He now loves dogs and is desperate for one of his own, really good with Tango and loves walking her with me.
So I think a general 'pet awareness ' sort of programme , with warnings, some body language explanations, some nice, docile ' Pat ' dogs is the way forward, I'd love to be able to put something together . I might have a chat with my grandson's headmaster but he does seem to be very ' anti-dog generally.
So to my mind this is what we should be campaigning for - balanced awareness programmes from an early age.


----------



## Goblin (Jun 21, 2011)

JANICE199 said:


> *Has there been any update on this story? I was confused last night when the news stated, " the police are still trying to determine if the dog was responsible."*


There will not be until after the autopsy. Rules on bodies are strict and I can't see them moving until after that to ensure things are done according to the rules. Especially in a case like this where the media are active on the case ready to jump on any irregularities.


----------



## Kitty_pig (Apr 9, 2011)

simplysardonic said:


> There are a few articles running about safe dog/child interactions, not keen on some aspects ('dominance' rubbish, & neutering is something that should be carefully researched using scientific evidence)
> 
> Never EVER trust a dog with a child: Why ALL dogs are capable of killing | Mail Online
> 
> ...


:lol: bet he didn't expect to catch a pooch on his fishing trip :lol:


----------



## lostbear (May 29, 2013)

simplysardonic said:


> There are a few articles running about safe dog/child interactions, not keen on some aspects ('dominance' rubbish, & neutering is something that should be carefully researched using scientific evidence)
> 
> Never EVER trust a dog with a child: Why ALL dogs are capable of killing | Mail Online
> 
> ...


What bait was he using?


----------



## Snoringbear (Sep 26, 2008)

New David Ryan article.

http://www.dog-secrets.co.uk/yet-another-fatal-dog-attack/


----------



## Owned By A Yellow Lab (May 16, 2012)

Snoringbear said:


> New David Ryan article.
> 
> Yet another fatal dog attack


Great article - he really talks sense.


----------



## SusieRainbow (Jan 21, 2013)

Snoringbear said:


> New David Ryan article.
> 
> Yet another fatal dog attack


Great article , thanks for sharing.


----------



## cbrookman (Jun 12, 2011)

Kirstyrebe said:


> Would be good if they were also taught in schools


Oh no, I thought this one would rear its ugly head.
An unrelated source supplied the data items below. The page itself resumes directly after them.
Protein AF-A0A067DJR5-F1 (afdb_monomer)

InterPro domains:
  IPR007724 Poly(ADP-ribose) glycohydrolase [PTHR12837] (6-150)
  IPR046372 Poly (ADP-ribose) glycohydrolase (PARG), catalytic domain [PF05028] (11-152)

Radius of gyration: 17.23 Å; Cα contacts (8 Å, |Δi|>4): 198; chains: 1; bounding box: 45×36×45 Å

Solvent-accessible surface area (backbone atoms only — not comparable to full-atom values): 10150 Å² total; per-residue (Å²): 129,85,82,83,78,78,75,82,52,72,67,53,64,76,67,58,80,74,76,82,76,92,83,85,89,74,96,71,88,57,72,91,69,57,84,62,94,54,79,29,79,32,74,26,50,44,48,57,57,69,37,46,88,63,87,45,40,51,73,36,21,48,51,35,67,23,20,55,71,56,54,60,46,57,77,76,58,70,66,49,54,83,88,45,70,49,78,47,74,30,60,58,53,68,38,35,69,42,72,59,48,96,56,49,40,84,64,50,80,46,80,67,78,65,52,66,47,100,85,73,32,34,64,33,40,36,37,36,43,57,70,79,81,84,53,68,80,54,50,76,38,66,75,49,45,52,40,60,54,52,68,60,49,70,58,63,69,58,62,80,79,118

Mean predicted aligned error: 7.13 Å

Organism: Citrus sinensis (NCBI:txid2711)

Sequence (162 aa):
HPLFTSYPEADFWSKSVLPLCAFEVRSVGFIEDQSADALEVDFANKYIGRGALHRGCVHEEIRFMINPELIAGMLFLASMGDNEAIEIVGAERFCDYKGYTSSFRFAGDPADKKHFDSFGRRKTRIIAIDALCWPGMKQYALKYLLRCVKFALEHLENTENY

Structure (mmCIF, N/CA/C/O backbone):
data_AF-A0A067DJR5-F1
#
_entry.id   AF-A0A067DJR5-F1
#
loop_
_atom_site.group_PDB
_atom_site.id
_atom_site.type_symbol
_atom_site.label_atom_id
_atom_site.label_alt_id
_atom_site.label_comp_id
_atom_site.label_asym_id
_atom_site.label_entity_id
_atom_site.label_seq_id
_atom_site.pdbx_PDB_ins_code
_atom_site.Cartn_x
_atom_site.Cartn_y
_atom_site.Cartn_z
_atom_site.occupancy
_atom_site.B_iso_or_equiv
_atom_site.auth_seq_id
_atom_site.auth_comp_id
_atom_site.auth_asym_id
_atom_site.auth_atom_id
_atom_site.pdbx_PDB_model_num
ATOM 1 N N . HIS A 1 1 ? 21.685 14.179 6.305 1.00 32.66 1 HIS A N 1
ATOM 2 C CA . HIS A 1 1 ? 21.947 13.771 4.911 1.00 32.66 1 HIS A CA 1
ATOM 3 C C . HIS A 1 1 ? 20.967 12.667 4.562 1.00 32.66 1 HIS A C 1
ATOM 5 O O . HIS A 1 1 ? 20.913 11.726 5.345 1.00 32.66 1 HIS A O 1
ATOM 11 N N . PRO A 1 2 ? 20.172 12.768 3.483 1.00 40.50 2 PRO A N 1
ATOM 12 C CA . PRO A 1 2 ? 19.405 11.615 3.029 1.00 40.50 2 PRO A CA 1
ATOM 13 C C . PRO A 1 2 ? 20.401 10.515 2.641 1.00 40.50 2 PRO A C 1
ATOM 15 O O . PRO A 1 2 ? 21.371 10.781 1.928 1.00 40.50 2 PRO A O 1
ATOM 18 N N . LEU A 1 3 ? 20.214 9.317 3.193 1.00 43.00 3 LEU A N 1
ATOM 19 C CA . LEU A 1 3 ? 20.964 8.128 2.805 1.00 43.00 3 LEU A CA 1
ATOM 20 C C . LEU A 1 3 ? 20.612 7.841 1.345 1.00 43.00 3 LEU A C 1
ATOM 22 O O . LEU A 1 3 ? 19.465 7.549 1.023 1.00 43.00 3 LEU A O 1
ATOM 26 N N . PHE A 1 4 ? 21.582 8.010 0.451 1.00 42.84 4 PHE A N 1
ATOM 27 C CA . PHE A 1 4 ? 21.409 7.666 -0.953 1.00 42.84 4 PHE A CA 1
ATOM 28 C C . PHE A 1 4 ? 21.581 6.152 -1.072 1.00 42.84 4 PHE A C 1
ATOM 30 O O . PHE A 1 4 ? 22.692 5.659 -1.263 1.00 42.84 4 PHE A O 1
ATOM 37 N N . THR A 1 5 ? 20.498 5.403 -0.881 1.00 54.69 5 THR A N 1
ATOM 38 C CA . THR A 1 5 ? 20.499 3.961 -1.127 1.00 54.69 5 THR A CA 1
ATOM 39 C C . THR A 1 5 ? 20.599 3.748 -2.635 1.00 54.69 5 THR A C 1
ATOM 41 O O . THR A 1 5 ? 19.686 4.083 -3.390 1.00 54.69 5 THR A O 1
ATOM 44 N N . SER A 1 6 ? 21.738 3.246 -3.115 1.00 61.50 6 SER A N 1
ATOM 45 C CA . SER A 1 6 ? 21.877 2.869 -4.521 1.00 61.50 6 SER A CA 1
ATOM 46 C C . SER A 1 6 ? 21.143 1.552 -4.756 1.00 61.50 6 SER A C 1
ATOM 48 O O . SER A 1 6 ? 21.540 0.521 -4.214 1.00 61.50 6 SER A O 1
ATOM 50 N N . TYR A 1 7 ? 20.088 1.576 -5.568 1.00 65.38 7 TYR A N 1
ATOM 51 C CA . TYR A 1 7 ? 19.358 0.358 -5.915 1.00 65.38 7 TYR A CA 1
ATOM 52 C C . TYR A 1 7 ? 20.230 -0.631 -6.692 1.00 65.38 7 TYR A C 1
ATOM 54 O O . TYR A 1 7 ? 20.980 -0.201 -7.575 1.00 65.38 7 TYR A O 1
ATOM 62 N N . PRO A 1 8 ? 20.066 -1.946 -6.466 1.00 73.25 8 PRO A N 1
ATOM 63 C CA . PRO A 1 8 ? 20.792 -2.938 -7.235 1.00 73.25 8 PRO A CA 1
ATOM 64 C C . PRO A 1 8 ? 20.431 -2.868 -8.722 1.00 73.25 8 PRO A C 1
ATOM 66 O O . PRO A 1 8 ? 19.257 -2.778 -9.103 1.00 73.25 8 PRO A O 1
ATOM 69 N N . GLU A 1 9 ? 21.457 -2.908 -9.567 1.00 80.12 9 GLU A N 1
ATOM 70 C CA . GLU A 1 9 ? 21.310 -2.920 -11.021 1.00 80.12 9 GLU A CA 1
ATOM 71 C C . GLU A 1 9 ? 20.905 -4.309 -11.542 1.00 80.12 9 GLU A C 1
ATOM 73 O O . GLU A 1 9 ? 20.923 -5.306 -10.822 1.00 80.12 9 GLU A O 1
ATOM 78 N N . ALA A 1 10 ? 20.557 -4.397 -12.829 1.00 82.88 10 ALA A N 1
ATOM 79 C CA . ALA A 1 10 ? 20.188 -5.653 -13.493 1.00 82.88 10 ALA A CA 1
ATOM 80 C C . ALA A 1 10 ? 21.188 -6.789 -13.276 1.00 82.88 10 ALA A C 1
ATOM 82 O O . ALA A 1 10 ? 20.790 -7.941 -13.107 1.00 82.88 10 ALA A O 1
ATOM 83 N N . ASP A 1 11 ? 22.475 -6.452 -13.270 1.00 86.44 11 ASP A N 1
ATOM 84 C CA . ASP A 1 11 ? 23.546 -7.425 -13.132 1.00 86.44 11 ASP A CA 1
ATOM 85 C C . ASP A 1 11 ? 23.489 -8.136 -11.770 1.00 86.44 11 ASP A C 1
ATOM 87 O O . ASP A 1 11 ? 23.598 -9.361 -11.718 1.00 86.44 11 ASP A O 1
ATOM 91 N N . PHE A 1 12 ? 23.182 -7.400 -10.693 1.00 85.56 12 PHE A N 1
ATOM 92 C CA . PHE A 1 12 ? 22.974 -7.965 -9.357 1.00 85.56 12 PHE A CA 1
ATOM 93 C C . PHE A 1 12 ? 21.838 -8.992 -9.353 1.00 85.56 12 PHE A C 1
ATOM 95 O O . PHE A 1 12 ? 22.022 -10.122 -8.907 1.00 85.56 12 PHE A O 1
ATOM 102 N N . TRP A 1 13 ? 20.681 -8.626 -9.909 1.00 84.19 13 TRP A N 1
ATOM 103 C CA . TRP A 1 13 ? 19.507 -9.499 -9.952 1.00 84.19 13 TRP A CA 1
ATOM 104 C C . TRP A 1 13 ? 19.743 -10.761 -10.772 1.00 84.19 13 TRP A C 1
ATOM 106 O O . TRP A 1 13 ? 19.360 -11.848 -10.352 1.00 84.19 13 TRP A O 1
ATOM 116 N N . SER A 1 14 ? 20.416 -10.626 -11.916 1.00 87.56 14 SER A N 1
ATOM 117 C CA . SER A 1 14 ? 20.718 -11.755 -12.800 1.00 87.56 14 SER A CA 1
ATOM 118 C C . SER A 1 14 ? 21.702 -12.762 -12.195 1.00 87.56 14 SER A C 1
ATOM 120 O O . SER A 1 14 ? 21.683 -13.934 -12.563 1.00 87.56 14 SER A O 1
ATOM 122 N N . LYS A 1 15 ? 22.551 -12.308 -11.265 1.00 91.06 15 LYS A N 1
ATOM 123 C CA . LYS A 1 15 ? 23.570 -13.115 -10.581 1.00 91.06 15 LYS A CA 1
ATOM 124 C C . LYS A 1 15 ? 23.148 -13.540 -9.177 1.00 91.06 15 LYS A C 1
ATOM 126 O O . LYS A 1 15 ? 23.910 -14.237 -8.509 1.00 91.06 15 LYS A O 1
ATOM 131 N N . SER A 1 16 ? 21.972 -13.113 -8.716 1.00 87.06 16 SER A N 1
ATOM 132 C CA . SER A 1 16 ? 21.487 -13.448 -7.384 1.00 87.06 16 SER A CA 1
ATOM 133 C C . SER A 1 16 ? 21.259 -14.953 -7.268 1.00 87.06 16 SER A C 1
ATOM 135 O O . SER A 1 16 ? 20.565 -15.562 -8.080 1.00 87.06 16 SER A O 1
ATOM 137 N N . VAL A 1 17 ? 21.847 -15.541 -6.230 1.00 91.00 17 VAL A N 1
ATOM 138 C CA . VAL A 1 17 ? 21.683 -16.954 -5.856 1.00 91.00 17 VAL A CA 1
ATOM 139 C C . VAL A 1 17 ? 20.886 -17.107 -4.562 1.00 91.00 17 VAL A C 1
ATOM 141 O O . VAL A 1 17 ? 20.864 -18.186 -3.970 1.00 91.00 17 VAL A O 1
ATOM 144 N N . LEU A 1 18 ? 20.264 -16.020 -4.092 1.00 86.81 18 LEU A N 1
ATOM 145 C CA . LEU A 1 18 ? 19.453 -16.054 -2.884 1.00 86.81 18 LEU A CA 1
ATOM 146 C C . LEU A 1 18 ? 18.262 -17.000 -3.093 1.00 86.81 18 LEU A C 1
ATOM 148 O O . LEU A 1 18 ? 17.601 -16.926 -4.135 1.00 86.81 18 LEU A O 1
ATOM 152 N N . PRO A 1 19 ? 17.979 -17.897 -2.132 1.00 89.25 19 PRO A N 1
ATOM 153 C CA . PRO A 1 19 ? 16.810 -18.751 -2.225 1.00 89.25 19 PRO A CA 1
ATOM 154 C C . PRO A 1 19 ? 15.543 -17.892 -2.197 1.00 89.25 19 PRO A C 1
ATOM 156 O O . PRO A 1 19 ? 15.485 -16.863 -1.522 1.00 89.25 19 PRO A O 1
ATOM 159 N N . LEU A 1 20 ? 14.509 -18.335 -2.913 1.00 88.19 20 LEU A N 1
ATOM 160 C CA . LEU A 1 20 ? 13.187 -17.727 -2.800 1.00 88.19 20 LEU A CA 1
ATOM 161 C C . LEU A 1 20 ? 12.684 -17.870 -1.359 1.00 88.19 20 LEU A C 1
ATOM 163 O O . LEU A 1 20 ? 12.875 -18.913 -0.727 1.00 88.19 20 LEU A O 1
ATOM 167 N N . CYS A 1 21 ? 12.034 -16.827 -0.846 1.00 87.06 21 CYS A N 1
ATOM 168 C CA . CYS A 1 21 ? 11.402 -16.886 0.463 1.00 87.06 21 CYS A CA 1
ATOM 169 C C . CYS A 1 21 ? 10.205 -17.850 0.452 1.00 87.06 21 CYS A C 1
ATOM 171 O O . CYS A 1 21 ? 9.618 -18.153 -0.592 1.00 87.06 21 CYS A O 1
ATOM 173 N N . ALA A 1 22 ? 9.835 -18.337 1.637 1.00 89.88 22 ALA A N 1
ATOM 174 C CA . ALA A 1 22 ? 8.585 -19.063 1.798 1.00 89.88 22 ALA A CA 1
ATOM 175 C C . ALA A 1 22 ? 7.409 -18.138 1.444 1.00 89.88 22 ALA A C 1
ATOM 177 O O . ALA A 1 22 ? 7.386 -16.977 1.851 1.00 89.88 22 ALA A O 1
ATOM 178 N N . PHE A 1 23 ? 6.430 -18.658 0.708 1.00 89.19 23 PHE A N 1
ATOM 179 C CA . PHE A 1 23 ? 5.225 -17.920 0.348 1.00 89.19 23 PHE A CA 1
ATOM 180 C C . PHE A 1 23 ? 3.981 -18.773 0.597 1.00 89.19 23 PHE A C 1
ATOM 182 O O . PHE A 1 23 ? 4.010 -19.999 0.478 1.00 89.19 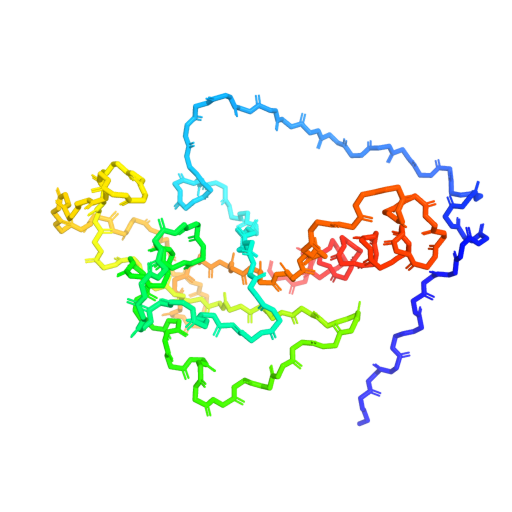23 PHE A O 1
ATOM 189 N N . GLU A 1 24 ? 2.880 -18.108 0.933 1.00 90.44 24 GLU A N 1
ATOM 190 C CA . GLU A 1 24 ? 1.561 -18.711 1.102 1.00 90.44 24 GLU A CA 1
ATOM 191 C C . GLU A 1 24 ? 0.595 -18.042 0.122 1.00 90.44 24 GLU A C 1
ATOM 193 O O . GLU A 1 24 ? 0.582 -16.818 -0.006 1.00 90.44 24 GLU A O 1
ATOM 198 N N . VAL A 1 25 ? -0.227 -18.837 -0.567 1.00 91.69 25 VAL A N 1
ATOM 199 C CA . VAL A 1 25 ? -1.281 -18.325 -1.450 1.00 91.69 25 VAL A CA 1
ATOM 200 C C . VAL A 1 25 ? -2.632 -18.688 -0.861 1.00 91.69 25 VAL A C 1
ATOM 202 O O . VAL A 1 25 ? -2.941 -19.864 -0.676 1.00 91.69 25 VAL A O 1
ATOM 205 N N . ARG A 1 26 ? -3.460 -17.672 -0.615 1.00 90.69 26 ARG A N 1
ATOM 206 C CA . ARG A 1 26 ? -4.855 -17.836 -0.204 1.00 90.69 26 ARG A CA 1
ATOM 207 C C . ARG A 1 26 ? -5.766 -17.350 -1.321 1.00 90.69 26 ARG A C 1
ATOM 209 O O . ARG A 1 26 ? -5.598 -16.246 -1.823 1.00 90.69 26 ARG A O 1
ATOM 216 N N . SER A 1 27 ? -6.742 -18.170 -1.702 1.00 91.94 27 SER A N 1
ATOM 217 C CA . SER A 1 27 ? -7.758 -17.805 -2.701 1.00 91.94 27 SER A CA 1
ATOM 218 C C . SER A 1 27 ? -8.978 -17.104 -2.093 1.00 91.94 27 SER A C 1
ATOM 220 O O . SER A 1 27 ? -9.908 -16.760 -2.816 1.00 91.94 27 SER A O 1
ATOM 222 N N . VAL A 1 28 ? -9.009 -16.959 -0.767 1.00 90.88 28 VAL A N 1
ATOM 223 C CA . VAL A 1 28 ? -10.107 -16.366 0.001 1.00 90.88 28 VAL A CA 1
ATOM 224 C C . VAL A 1 28 ? -9.520 -15.434 1.055 1.00 90.88 28 VAL A C 1
ATOM 226 O O . VAL A 1 28 ? -8.496 -15.753 1.661 1.00 90.88 28 VAL A O 1
ATOM 229 N N . GLY A 1 29 ? -10.209 -14.318 1.286 1.00 89.69 29 GLY A N 1
ATOM 230 C CA . GLY A 1 29 ? -9.810 -13.270 2.217 1.00 89.69 29 GLY A CA 1
ATOM 231 C C . GLY A 1 29 ? -9.407 -11.990 1.494 1.00 89.69 29 GLY A C 1
ATOM 232 O O . GLY A 1 29 ? -9.350 -11.947 0.263 1.00 89.69 29 GLY A O 1
ATOM 233 N N . PHE A 1 30 ? -9.137 -10.960 2.285 1.00 90.88 30 PHE A N 1
ATOM 234 C CA . PHE A 1 30 ? -8.698 -9.653 1.818 1.00 90.88 30 PHE A CA 1
ATOM 235 C C . PHE A 1 30 ? -7.371 -9.271 2.482 1.00 90.88 30 PHE A C 1
ATOM 237 O O . PHE A 1 30 ? -7.003 -9.841 3.512 1.00 90.88 30 PHE A O 1
ATOM 244 N N . ILE A 1 31 ? -6.640 -8.327 1.887 1.00 91.81 31 ILE A N 1
ATOM 245 C CA . ILE A 1 31 ? -5.328 -7.890 2.394 1.00 91.81 31 ILE A CA 1
ATOM 246 C C . ILE A 1 31 ? -5.497 -7.227 3.769 1.00 91.81 31 ILE A C 1
ATOM 248 O O . ILE A 1 31 ? -4.756 -7.527 4.702 1.00 91.81 31 ILE A O 1
ATOM 252 N N . GLU A 1 32 ? -6.535 -6.406 3.910 1.00 90.31 32 GLU A N 1
ATOM 253 C CA . GLU A 1 32 ? -6.901 -5.668 5.118 1.00 90.31 32 GLU A CA 1
ATOM 254 C C . GLU A 1 32 ? -7.346 -6.532 6.303 1.00 90.31 32 GLU A C 1
ATOM 256 O O . GLU A 1 32 ? -7.387 -6.043 7.433 1.00 90.31 32 GLU A O 1
ATOM 261 N N . ASP A 1 33 ? -7.679 -7.800 6.052 1.00 88.38 33 ASP A N 1
ATOM 262 C CA . ASP A 1 33 ? -8.132 -8.753 7.069 1.00 88.38 33 ASP A CA 1
ATOM 263 C C . ASP A 1 33 ? 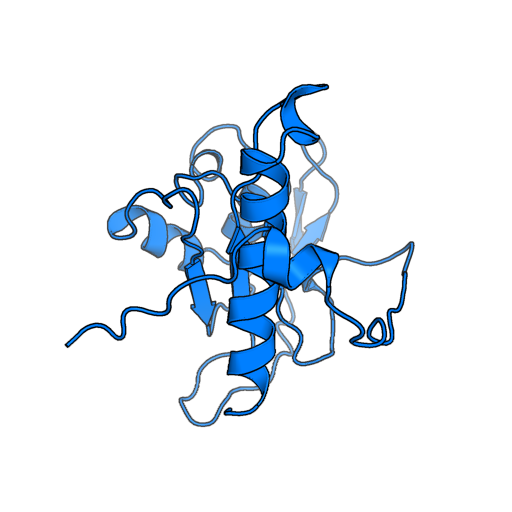-6.995 -9.666 7.556 1.00 88.38 33 ASP A C 1
ATOM 265 O O . ASP A 1 33 ? -7.211 -10.544 8.397 1.00 88.38 33 ASP A O 1
ATOM 269 N N . GLN A 1 34 ? -5.774 -9.496 7.035 1.00 81.50 34 GLN A N 1
ATOM 270 C CA . GLN A 1 34 ? -4.649 -10.329 7.436 1.00 81.50 34 GLN A CA 1
ATOM 271 C C . GLN A 1 34 ? -4.249 -10.050 8.893 1.00 81.50 34 GLN A C 1
ATOM 273 O O . GLN A 1 34 ? -4.035 -8.909 9.306 1.00 81.50 34 GLN A O 1
ATOM 278 N N . SER A 1 35 ? -4.125 -11.130 9.670 1.00 70.38 35 SER A N 1
ATOM 279 C CA . SER A 1 35 ? -3.864 -11.089 11.114 1.00 70.38 35 SER A CA 1
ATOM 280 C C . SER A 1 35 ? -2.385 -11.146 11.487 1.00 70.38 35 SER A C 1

Teachers are expected to teach everything from toilet training to table manners and now this too. Personally I send my son to school for the likes of Maths, English and Science. By the time teachers have dealt with unruly behaviour on a daily basis with very little powers, support or respect then there is very little time to cover the curriculum without adding to it to make up for others' inadequate parenting and lack of common sense.
I BLAME THE TEACHERS


----------



## Sarah H (Jan 18, 2014)

cbrookman said:


> Oh no, I thought this one would rear its ugly head. Teachers are expected to teach everything from toilet training to table manners and now this too. Personally I send my son to school for the likes of Maths, English and Science. By the time teachers have dealt with unruly behaviour on a daily basis with very little powers, support or respect then there is very little time to cover the curriculum without adding to it to make up for others' inadequate parenting and lack of common sense.
> I BLAME THE TEACHERS


I agree that teachers are supposed to know everything and teach it to a high standard, which is completely ridiculous. BUT they could get someone (i.e. dog behaviourist, trainer, vet etc) to come in one afternoon and do a talk about dogs, or pets in general. I think it's important that children know the responsibilities involved in having pets (of any kind) and the importance of looking after them properly. You could even get parents to come in and be taught a thing or two as well!!!


----------



## SusieRainbow (Jan 21, 2013)

cbrookman said:


> Oh no, I thought this one would rear its ugly head. Teachers are expected to teach everything from toilet training to table manners and now this too. Personally I send my son to school for the likes of Maths, English and Science. By the time teachers have dealt with unruly behaviour on a daily basis with very little powers, support or respect then there is very little time to cover the curriculum without adding to it to make up for others' inadequate parenting and lack of common sense.
> I BLAME THE TEACHERS


Surely it's part of social education, most of the primary school teachers I've known consider this to be a vital part of a child's developement. I am talking pre-school / primary education alongside health education etc. Any later is too late I feel. 
Also could be introduced into Parentcraft classes.


----------



## Kitty_pig (Apr 9, 2011)

Snoringbear said:


> New David Ryan article.
> 
> Yet another fatal dog attack


That was a brilliant read, thank you for sharing x


----------



## staffgirl (May 1, 2013)

Sarah H said:


> I agree that teachers are supposed to know everything and teach it to a high standard, which is completely ridiculous. BUT they could get someone (i.e. dog behaviourist, trainer, vet etc) to come in one afternoon and do a talk about dogs, or pets in general. I think it's important that children know the responsibilities involved in having pets (of any kind) and the importance of looking after them properly. You could even get parents to come in and be taught a thing or two as well!!!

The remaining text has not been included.